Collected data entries
┌────────

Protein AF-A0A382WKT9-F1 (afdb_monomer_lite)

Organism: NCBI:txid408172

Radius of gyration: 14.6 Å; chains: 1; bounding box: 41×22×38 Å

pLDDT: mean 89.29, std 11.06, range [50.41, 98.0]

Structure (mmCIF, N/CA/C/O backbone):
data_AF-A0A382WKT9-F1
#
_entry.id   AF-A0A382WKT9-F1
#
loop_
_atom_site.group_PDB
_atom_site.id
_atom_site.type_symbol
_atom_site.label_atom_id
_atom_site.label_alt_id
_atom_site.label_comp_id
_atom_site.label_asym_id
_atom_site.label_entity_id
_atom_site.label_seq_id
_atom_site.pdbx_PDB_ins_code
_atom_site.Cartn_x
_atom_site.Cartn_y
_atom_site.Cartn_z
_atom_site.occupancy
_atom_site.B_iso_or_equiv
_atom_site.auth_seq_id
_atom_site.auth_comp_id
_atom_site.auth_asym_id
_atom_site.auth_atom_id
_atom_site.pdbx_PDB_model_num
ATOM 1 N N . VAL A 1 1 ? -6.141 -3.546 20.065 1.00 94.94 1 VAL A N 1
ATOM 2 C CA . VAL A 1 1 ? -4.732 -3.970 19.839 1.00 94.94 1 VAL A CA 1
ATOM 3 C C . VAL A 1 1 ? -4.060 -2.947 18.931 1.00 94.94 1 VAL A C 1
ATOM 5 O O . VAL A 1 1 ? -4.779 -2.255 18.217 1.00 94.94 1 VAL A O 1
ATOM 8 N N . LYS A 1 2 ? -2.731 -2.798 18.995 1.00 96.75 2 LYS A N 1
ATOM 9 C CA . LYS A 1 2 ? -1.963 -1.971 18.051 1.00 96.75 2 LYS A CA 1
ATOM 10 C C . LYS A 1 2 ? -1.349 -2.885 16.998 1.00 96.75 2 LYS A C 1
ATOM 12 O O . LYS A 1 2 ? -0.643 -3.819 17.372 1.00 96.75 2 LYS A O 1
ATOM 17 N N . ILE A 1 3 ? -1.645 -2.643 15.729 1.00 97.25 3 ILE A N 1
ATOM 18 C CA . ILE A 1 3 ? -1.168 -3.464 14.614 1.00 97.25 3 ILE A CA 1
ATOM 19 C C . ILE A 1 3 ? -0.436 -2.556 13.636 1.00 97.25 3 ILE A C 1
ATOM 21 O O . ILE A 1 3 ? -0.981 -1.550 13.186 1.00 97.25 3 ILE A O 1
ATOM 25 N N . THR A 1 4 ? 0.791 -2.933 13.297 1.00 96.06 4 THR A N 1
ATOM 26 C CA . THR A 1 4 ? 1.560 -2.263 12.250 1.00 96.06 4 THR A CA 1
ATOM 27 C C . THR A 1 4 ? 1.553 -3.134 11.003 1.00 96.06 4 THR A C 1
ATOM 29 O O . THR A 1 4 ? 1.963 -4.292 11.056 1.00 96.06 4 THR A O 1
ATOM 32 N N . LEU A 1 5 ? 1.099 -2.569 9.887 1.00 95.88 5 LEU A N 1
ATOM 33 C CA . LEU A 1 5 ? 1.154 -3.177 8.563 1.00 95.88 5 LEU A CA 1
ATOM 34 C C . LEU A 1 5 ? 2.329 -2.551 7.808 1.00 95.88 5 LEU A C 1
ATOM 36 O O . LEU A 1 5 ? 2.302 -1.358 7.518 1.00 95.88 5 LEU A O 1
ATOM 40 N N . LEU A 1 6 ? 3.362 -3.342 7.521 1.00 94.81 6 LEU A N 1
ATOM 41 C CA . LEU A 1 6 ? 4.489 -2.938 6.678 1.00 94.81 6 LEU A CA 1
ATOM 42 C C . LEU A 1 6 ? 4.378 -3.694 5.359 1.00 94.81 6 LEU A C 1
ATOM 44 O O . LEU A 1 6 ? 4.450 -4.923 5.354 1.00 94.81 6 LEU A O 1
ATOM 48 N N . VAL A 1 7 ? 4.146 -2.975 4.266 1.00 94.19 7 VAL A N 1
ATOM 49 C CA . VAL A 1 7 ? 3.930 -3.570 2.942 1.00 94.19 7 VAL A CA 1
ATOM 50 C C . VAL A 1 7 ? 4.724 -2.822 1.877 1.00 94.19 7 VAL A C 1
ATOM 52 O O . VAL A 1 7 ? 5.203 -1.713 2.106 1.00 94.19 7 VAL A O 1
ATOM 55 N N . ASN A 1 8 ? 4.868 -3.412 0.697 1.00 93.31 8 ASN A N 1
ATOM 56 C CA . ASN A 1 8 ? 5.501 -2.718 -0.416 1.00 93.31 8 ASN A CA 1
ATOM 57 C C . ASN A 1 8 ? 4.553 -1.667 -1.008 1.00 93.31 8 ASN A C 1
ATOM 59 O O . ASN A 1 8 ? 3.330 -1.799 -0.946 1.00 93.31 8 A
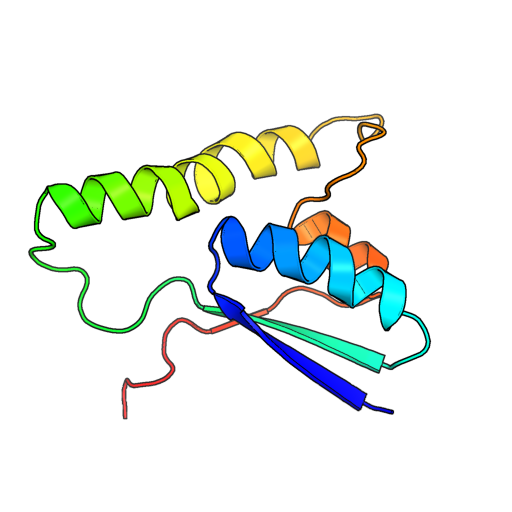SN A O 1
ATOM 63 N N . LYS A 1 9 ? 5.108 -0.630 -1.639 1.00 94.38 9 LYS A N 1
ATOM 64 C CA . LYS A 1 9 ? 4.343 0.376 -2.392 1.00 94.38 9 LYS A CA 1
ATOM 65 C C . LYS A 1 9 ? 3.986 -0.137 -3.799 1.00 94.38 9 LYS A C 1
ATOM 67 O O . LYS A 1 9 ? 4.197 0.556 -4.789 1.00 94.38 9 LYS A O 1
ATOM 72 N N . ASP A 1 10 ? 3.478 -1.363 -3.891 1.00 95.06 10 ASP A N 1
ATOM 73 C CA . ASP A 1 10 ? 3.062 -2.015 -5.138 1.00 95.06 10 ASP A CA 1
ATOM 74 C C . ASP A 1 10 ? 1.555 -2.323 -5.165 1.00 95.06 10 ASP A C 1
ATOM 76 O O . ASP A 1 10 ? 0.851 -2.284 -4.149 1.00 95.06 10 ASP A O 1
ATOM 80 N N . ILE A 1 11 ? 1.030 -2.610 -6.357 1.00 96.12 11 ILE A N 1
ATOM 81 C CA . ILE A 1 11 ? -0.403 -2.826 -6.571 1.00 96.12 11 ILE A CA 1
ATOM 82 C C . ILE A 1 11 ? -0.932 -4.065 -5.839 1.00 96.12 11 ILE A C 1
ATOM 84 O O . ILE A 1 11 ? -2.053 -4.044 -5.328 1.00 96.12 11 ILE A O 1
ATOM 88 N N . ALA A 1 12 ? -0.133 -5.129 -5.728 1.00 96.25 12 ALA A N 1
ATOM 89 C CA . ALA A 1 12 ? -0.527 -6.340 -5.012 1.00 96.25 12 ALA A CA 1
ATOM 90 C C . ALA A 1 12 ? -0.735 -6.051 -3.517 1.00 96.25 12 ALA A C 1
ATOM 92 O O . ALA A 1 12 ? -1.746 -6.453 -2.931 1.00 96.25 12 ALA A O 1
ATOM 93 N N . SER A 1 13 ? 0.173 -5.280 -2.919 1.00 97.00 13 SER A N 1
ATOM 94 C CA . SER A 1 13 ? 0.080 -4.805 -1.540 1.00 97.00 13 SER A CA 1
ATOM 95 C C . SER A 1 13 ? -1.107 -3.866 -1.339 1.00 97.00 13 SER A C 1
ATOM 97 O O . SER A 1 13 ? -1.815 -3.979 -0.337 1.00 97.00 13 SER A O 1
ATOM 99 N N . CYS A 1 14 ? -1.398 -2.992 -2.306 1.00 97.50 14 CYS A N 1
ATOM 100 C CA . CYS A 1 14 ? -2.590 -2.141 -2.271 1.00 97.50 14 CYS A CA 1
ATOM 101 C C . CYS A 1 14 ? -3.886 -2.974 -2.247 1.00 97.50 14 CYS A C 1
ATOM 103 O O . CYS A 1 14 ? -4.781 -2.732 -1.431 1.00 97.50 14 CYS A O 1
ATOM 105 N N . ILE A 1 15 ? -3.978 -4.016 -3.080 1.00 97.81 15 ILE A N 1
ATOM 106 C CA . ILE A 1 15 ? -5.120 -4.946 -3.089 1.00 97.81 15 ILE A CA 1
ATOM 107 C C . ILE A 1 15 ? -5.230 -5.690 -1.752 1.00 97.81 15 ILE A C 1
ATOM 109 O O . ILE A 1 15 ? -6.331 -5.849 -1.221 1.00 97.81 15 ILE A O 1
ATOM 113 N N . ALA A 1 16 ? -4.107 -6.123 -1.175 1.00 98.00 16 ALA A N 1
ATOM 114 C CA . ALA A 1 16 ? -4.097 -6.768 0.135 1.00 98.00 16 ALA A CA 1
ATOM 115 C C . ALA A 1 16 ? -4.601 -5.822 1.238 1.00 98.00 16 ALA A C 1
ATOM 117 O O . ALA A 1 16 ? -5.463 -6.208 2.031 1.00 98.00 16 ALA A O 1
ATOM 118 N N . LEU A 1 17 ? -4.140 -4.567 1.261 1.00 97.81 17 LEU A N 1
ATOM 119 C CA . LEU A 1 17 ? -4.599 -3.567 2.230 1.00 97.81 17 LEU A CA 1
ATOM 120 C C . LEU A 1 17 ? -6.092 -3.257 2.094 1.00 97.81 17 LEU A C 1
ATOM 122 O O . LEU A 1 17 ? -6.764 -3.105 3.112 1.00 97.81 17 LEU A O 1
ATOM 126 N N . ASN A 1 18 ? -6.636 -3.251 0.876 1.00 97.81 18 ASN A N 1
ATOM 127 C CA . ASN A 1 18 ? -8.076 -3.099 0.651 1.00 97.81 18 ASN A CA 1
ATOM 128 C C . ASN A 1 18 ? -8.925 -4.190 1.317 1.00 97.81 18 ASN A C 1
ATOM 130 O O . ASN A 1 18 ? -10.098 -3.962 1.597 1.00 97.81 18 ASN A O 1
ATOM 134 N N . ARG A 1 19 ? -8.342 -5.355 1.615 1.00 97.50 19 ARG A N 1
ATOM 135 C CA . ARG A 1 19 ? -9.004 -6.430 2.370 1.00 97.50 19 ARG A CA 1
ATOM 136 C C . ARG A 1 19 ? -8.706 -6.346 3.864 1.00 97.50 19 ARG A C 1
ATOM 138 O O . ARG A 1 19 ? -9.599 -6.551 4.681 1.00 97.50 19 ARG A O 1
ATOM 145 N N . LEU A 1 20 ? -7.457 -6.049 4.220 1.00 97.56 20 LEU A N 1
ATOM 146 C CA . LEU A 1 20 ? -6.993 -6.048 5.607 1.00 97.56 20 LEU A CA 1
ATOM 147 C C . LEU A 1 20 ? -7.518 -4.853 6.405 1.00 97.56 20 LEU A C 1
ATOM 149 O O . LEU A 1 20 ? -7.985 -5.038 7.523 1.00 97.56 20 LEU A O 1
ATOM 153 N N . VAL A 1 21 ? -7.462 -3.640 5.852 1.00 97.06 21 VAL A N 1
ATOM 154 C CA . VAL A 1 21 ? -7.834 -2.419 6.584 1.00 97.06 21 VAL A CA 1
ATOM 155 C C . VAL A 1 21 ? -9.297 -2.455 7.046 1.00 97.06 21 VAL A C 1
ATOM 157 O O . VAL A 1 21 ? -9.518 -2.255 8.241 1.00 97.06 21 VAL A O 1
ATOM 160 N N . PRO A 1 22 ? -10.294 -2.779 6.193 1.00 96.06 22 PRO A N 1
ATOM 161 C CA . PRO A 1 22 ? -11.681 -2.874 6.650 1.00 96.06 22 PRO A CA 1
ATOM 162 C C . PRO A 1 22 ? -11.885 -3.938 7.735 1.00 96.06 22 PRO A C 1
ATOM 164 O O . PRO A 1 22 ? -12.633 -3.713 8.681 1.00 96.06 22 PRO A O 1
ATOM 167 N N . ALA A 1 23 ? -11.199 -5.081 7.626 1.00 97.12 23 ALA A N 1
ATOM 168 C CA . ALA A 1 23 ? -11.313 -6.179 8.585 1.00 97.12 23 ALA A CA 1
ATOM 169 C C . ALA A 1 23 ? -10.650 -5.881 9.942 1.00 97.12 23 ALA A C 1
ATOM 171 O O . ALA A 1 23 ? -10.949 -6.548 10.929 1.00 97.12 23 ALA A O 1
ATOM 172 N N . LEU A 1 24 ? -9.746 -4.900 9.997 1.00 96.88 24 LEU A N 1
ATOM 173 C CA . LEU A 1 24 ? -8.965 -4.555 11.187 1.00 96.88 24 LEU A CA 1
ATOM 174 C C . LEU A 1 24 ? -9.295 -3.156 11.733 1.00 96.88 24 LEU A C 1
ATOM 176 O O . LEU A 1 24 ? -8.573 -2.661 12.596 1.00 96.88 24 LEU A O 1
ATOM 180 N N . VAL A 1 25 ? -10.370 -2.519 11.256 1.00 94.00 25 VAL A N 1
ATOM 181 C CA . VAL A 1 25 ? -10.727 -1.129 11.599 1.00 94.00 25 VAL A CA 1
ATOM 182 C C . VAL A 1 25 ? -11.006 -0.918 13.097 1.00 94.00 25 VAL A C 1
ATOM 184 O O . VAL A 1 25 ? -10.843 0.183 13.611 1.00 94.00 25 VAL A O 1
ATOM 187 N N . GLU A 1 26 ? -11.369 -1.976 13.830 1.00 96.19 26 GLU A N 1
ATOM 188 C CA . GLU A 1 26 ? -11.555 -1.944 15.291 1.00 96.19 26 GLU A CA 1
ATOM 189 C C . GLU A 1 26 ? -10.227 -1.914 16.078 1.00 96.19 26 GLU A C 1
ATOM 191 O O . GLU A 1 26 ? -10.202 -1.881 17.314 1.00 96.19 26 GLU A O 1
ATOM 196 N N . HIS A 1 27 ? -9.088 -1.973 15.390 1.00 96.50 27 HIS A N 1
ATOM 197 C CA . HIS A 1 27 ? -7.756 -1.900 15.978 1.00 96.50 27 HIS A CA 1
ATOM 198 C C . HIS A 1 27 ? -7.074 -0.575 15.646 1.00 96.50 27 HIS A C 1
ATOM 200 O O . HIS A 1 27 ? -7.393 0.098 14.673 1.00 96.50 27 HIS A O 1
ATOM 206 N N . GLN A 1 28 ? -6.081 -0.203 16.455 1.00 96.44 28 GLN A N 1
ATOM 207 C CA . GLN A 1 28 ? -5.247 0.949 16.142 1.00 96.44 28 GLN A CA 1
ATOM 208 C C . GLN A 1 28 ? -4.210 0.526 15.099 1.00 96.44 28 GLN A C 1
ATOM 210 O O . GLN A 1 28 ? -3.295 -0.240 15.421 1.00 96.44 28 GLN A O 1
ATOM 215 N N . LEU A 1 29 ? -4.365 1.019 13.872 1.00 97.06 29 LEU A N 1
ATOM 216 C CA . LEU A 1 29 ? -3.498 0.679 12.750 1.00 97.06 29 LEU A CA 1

└────────

Reproduce verbatim the lines above, from the line with "ATOM 172 N N" through the line with "ATOM 188 C CA".

Answer to this task
ATOM 172 N N . LEU A 1 24 ? -9.746 -4.900 9.997 1.00 96.88 24 LEU A N 1
ATOM 173 C CA . LEU A 1 24 ? -8.965 -4.555 11.187 1.00 96.88 24 LEU A CA 1
ATOM 174 C C . LEU A 1 24 ? -9.295 -3.156 11.733 1.00 96.88 24 LEU A C 1
ATOM 176 O O . LEU A 1 24 ? -8.573 -2.661 12.596 1.00 96.88 24 LEU A O 1
ATOM 180 N N . VAL A 1 25 ? -10.370 -2.519 11.256 1.00 94.00 25 VAL A N 1
ATOM 181 C CA . VAL A 1 25 ? -10.727 -1.129 11.599 1.00 94.00 25 VAL A CA 1
ATOM 182 C C . VAL A 1 25 ? -11.006 -0.918 13.097 1.00 94.00 25 VAL A C 1
ATOM 184 O O . VAL A 1 25 ? -10.843 0.183 13.611 1.00 94.00 25 VAL A O 1
ATOM 187 N N . GLU A 1 26 ? -11.369 -1.976 13.830 1.00 96.19 26 GLU A N 1
ATOM 188 C CA . GLU A 1 26 ? -11.555 -1.944 15.291 1.00 96.19 26 GLU A CA 1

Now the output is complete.